> _What needs to be done_: Among the entries that follow, the required portion opens with the line containing "ATOM 72 O O" and closes with the line containing "ATOM 84 O O". Give that portion again exactly, and nothing else.

> _Available data_:
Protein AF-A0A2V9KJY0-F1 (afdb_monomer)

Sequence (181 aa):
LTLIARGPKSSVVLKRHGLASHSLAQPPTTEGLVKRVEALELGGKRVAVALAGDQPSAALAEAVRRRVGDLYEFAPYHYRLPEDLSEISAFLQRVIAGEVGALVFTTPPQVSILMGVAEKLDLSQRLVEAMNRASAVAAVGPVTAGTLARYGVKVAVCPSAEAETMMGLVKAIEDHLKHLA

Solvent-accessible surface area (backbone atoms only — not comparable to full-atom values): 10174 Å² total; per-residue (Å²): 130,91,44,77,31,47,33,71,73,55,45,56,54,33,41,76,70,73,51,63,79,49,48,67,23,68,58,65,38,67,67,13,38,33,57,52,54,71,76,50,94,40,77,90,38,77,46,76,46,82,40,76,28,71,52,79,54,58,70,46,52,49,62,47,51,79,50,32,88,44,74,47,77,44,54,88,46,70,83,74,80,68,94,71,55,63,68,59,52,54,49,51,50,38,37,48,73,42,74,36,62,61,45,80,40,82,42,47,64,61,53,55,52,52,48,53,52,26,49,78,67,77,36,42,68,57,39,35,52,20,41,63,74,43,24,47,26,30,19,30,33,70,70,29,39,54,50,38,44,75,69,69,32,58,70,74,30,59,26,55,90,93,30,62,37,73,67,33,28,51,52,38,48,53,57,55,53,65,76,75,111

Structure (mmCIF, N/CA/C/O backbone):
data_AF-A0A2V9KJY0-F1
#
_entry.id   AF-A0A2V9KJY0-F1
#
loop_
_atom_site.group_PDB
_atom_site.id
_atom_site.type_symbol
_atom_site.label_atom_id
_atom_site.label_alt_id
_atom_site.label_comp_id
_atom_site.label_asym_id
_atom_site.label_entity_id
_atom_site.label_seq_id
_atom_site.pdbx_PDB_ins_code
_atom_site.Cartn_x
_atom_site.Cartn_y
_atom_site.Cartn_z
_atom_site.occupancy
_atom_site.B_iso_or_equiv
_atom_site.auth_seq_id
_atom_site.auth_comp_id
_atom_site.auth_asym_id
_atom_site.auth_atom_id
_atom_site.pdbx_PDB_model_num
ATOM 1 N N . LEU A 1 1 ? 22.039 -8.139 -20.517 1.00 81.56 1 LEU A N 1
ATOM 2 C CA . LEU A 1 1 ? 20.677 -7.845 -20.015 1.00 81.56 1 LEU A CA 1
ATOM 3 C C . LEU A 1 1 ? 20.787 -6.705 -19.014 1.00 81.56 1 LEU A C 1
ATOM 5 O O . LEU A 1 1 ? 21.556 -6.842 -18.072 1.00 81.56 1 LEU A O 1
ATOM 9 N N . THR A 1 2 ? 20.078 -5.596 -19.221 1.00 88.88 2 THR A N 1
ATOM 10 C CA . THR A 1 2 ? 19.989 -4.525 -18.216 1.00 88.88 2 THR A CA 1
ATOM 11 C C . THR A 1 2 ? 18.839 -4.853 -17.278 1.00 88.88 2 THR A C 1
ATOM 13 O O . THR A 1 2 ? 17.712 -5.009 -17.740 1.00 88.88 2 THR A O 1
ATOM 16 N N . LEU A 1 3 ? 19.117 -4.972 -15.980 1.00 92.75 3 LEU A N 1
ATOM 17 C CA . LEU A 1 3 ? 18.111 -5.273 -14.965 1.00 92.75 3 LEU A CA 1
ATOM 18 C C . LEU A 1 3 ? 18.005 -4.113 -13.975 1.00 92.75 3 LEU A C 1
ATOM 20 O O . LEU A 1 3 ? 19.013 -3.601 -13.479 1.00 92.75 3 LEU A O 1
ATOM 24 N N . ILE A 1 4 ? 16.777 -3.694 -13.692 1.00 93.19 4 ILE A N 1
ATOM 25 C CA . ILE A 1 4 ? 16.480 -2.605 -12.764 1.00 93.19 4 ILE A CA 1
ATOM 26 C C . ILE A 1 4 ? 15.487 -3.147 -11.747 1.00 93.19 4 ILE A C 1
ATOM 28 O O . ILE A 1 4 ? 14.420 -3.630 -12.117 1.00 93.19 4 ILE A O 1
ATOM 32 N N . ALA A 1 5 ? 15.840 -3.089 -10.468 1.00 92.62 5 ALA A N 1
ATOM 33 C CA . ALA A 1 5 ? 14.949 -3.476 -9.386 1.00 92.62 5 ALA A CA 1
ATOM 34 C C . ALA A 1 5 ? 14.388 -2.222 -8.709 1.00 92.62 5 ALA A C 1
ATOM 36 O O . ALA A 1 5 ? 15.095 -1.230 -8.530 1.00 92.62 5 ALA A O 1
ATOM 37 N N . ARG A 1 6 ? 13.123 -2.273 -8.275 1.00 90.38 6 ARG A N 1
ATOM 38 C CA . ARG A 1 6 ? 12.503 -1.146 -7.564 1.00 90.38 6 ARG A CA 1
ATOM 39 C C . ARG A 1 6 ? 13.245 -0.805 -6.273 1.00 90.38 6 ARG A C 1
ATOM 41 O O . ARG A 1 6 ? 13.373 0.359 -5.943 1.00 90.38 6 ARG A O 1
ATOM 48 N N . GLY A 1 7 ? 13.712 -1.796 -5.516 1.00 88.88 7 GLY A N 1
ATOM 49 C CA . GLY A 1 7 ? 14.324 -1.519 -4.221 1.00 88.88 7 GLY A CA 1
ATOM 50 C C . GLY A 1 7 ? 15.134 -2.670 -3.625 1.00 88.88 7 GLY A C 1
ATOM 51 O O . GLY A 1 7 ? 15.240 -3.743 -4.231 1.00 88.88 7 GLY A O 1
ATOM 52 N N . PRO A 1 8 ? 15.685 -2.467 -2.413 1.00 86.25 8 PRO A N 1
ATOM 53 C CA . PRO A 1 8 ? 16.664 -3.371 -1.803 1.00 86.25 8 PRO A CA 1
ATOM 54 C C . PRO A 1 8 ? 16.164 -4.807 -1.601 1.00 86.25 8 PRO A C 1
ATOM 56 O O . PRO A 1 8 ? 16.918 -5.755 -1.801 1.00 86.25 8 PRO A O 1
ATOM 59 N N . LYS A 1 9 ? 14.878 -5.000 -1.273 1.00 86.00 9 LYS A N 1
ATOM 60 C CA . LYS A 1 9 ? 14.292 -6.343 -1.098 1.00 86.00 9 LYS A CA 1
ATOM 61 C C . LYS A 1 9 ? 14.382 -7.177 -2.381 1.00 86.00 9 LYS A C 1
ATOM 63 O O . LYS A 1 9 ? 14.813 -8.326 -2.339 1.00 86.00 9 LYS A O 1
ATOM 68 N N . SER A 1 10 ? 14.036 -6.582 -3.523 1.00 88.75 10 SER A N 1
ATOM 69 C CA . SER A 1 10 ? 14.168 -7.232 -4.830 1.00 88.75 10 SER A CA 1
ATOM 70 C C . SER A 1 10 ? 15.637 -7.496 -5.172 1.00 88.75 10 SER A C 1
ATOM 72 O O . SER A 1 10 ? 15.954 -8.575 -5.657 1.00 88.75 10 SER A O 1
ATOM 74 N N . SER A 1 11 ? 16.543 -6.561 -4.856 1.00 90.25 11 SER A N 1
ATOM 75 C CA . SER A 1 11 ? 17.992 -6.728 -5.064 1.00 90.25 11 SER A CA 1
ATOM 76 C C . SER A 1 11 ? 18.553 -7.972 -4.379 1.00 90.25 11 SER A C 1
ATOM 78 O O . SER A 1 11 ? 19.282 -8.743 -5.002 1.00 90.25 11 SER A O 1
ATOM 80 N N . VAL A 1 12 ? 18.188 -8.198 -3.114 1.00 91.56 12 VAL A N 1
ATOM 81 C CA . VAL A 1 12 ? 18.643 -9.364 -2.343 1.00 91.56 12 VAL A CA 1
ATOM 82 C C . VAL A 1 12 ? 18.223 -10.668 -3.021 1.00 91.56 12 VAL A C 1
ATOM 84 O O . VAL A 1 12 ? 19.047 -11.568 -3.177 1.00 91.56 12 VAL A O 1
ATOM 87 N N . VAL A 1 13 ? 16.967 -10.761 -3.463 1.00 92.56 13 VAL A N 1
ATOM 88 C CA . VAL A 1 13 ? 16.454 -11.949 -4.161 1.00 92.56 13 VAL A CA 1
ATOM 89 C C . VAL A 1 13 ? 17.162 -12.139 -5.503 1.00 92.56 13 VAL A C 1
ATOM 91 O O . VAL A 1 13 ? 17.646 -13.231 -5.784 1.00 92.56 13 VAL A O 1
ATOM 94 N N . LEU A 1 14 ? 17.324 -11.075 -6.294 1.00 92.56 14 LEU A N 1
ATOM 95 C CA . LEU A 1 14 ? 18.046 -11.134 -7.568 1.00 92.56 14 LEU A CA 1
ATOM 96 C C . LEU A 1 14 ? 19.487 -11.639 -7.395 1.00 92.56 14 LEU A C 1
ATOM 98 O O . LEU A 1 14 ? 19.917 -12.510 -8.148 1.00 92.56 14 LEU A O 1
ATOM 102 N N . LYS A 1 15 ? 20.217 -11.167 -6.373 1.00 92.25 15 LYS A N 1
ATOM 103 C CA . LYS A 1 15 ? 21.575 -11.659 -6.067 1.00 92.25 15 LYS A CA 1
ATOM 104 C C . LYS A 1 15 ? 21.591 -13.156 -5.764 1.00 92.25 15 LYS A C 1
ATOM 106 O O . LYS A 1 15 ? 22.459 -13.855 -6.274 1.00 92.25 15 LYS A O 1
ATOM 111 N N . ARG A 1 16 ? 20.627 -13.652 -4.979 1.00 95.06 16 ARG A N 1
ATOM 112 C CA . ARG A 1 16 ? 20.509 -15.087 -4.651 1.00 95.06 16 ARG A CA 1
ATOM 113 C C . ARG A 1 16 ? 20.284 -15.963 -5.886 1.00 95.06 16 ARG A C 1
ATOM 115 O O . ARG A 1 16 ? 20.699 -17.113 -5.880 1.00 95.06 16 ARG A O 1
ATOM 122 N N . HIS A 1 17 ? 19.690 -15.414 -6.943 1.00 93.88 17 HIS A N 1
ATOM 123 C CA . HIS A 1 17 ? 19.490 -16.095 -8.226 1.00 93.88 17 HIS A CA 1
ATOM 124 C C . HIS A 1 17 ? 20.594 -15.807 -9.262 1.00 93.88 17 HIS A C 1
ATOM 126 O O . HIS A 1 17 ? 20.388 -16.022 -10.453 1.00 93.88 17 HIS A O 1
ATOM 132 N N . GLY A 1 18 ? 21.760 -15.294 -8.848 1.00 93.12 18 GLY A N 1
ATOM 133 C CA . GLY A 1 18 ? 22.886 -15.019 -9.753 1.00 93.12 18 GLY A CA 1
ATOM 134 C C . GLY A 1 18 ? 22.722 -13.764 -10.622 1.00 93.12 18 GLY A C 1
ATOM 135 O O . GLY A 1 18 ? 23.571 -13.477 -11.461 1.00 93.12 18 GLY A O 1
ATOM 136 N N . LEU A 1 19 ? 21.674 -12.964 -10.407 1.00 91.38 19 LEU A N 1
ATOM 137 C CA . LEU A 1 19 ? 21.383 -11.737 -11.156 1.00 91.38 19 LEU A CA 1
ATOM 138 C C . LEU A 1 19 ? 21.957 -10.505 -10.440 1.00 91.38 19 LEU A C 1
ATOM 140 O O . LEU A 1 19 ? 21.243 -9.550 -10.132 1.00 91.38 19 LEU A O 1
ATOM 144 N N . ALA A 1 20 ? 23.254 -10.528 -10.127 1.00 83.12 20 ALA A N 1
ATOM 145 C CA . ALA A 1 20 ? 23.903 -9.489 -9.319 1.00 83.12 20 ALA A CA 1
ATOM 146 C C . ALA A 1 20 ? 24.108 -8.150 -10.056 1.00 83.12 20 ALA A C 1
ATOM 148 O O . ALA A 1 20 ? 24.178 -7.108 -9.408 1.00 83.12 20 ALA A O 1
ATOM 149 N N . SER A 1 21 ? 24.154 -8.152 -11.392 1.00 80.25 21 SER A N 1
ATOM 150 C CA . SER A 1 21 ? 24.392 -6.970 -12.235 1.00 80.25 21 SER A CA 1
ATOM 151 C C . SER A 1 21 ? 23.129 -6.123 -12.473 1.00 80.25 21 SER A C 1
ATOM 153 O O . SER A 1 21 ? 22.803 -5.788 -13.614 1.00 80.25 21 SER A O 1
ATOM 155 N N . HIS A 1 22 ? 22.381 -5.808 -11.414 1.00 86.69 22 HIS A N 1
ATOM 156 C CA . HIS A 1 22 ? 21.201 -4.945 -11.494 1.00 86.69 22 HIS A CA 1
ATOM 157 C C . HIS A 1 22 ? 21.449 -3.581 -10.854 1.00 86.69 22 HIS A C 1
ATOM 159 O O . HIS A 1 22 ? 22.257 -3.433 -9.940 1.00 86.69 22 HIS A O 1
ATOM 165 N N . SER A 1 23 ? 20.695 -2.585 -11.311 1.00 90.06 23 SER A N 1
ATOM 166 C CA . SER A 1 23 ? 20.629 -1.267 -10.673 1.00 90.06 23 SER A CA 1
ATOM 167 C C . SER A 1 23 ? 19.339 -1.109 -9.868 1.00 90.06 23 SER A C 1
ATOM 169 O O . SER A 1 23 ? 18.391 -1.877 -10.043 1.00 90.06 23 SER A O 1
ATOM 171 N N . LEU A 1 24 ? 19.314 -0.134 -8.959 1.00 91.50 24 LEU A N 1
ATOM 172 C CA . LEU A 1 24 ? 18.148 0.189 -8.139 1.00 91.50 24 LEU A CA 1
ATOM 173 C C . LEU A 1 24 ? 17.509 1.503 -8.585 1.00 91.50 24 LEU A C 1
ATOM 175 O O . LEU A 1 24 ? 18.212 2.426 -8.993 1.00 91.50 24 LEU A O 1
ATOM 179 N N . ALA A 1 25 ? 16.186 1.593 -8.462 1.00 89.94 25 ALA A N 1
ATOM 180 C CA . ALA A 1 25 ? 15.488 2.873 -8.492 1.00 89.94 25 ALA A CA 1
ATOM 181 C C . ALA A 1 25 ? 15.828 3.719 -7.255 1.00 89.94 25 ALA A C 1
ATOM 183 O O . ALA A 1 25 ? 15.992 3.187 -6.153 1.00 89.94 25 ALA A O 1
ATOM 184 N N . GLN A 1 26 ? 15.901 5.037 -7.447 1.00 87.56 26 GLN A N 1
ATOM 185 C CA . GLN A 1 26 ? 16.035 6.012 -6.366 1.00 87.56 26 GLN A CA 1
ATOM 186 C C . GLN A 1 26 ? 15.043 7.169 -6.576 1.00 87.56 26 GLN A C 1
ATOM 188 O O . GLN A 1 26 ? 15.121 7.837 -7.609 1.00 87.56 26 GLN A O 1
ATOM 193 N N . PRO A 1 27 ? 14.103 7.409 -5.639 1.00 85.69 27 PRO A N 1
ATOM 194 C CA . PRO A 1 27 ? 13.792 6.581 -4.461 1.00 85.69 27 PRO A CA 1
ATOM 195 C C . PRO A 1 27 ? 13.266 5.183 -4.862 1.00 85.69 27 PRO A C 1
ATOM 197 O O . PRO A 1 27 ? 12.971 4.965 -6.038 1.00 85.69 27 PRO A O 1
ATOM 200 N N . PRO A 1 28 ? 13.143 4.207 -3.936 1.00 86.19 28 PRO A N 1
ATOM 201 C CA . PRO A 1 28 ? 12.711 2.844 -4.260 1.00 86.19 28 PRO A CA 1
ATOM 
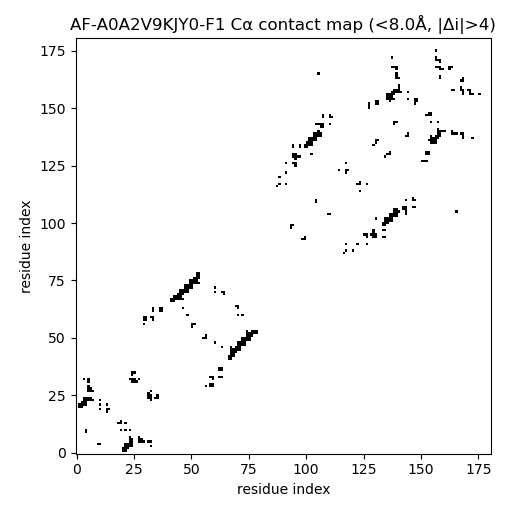202 C C . PRO A 1 28 ? 11.197 2.737 -4.542 1.00 86.19 28 PRO A C 1
ATOM 204 O O . PRO A 1 28 ? 10.469 1.941 -3.943 1.00 86.19 28 PRO A O 1
ATOM 207 N N . THR A 1 29 ? 10.697 3.547 -5.471 1.00 84.31 29 THR A N 1
ATOM 208 C CA . THR A 1 29 ? 9.288 3.720 -5.841 1.00 84.31 29 THR A CA 1
ATOM 209 C C . THR A 1 29 ? 9.099 3.533 -7.350 1.00 84.31 29 THR A C 1
ATOM 211 O O . THR A 1 29 ? 10.065 3.419 -8.106 1.00 84.31 29 THR A O 1
ATOM 214 N N . THR A 1 30 ? 7.845 3.501 -7.809 1.00 86.12 30 THR A N 1
ATOM 215 C CA . THR A 1 30 ? 7.530 3.521 -9.248 1.00 86.12 30 THR A CA 1
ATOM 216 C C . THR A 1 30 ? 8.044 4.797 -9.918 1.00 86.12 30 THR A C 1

> _Exercise result_:
ATOM 72 O O . SER A 1 10 ? 15.954 -8.575 -5.657 1.00 88.75 10 SER A O 1
ATOM 74 N N . SER A 1 11 ? 16.543 -6.561 -4.856 1.00 90.25 11 SER A N 1
ATOM 75 C CA . SER A 1 11 ? 17.992 -6.728 -5.064 1.00 90.25 11 SER A CA 1
ATOM 76 C C . SER A 1 11 ? 18.553 -7.972 -4.379 1.00 90.25 11 SER A C 1
ATOM 78 O O . SER A 1 11 ? 19.282 -8.743 -5.002 1.00 90.25 11 SER A O 1
ATOM 80 N N . VAL A 1 12 ? 18.188 -8.198 -3.114 1.00 91.56 12 VAL A N 1
ATOM 81 C CA . VAL A 1 12 ? 18.643 -9.364 -2.343 1.00 91.56 12 VAL A CA 1
ATOM 82 C C . VAL A 1 12 ? 18.223 -10.668 -3.021 1.00 91.56 12 VAL A C 1
ATOM 84 O O . VAL A 1 12 ? 19.047 -11.568 -3.177 1.00 91.56 12 VAL A O 1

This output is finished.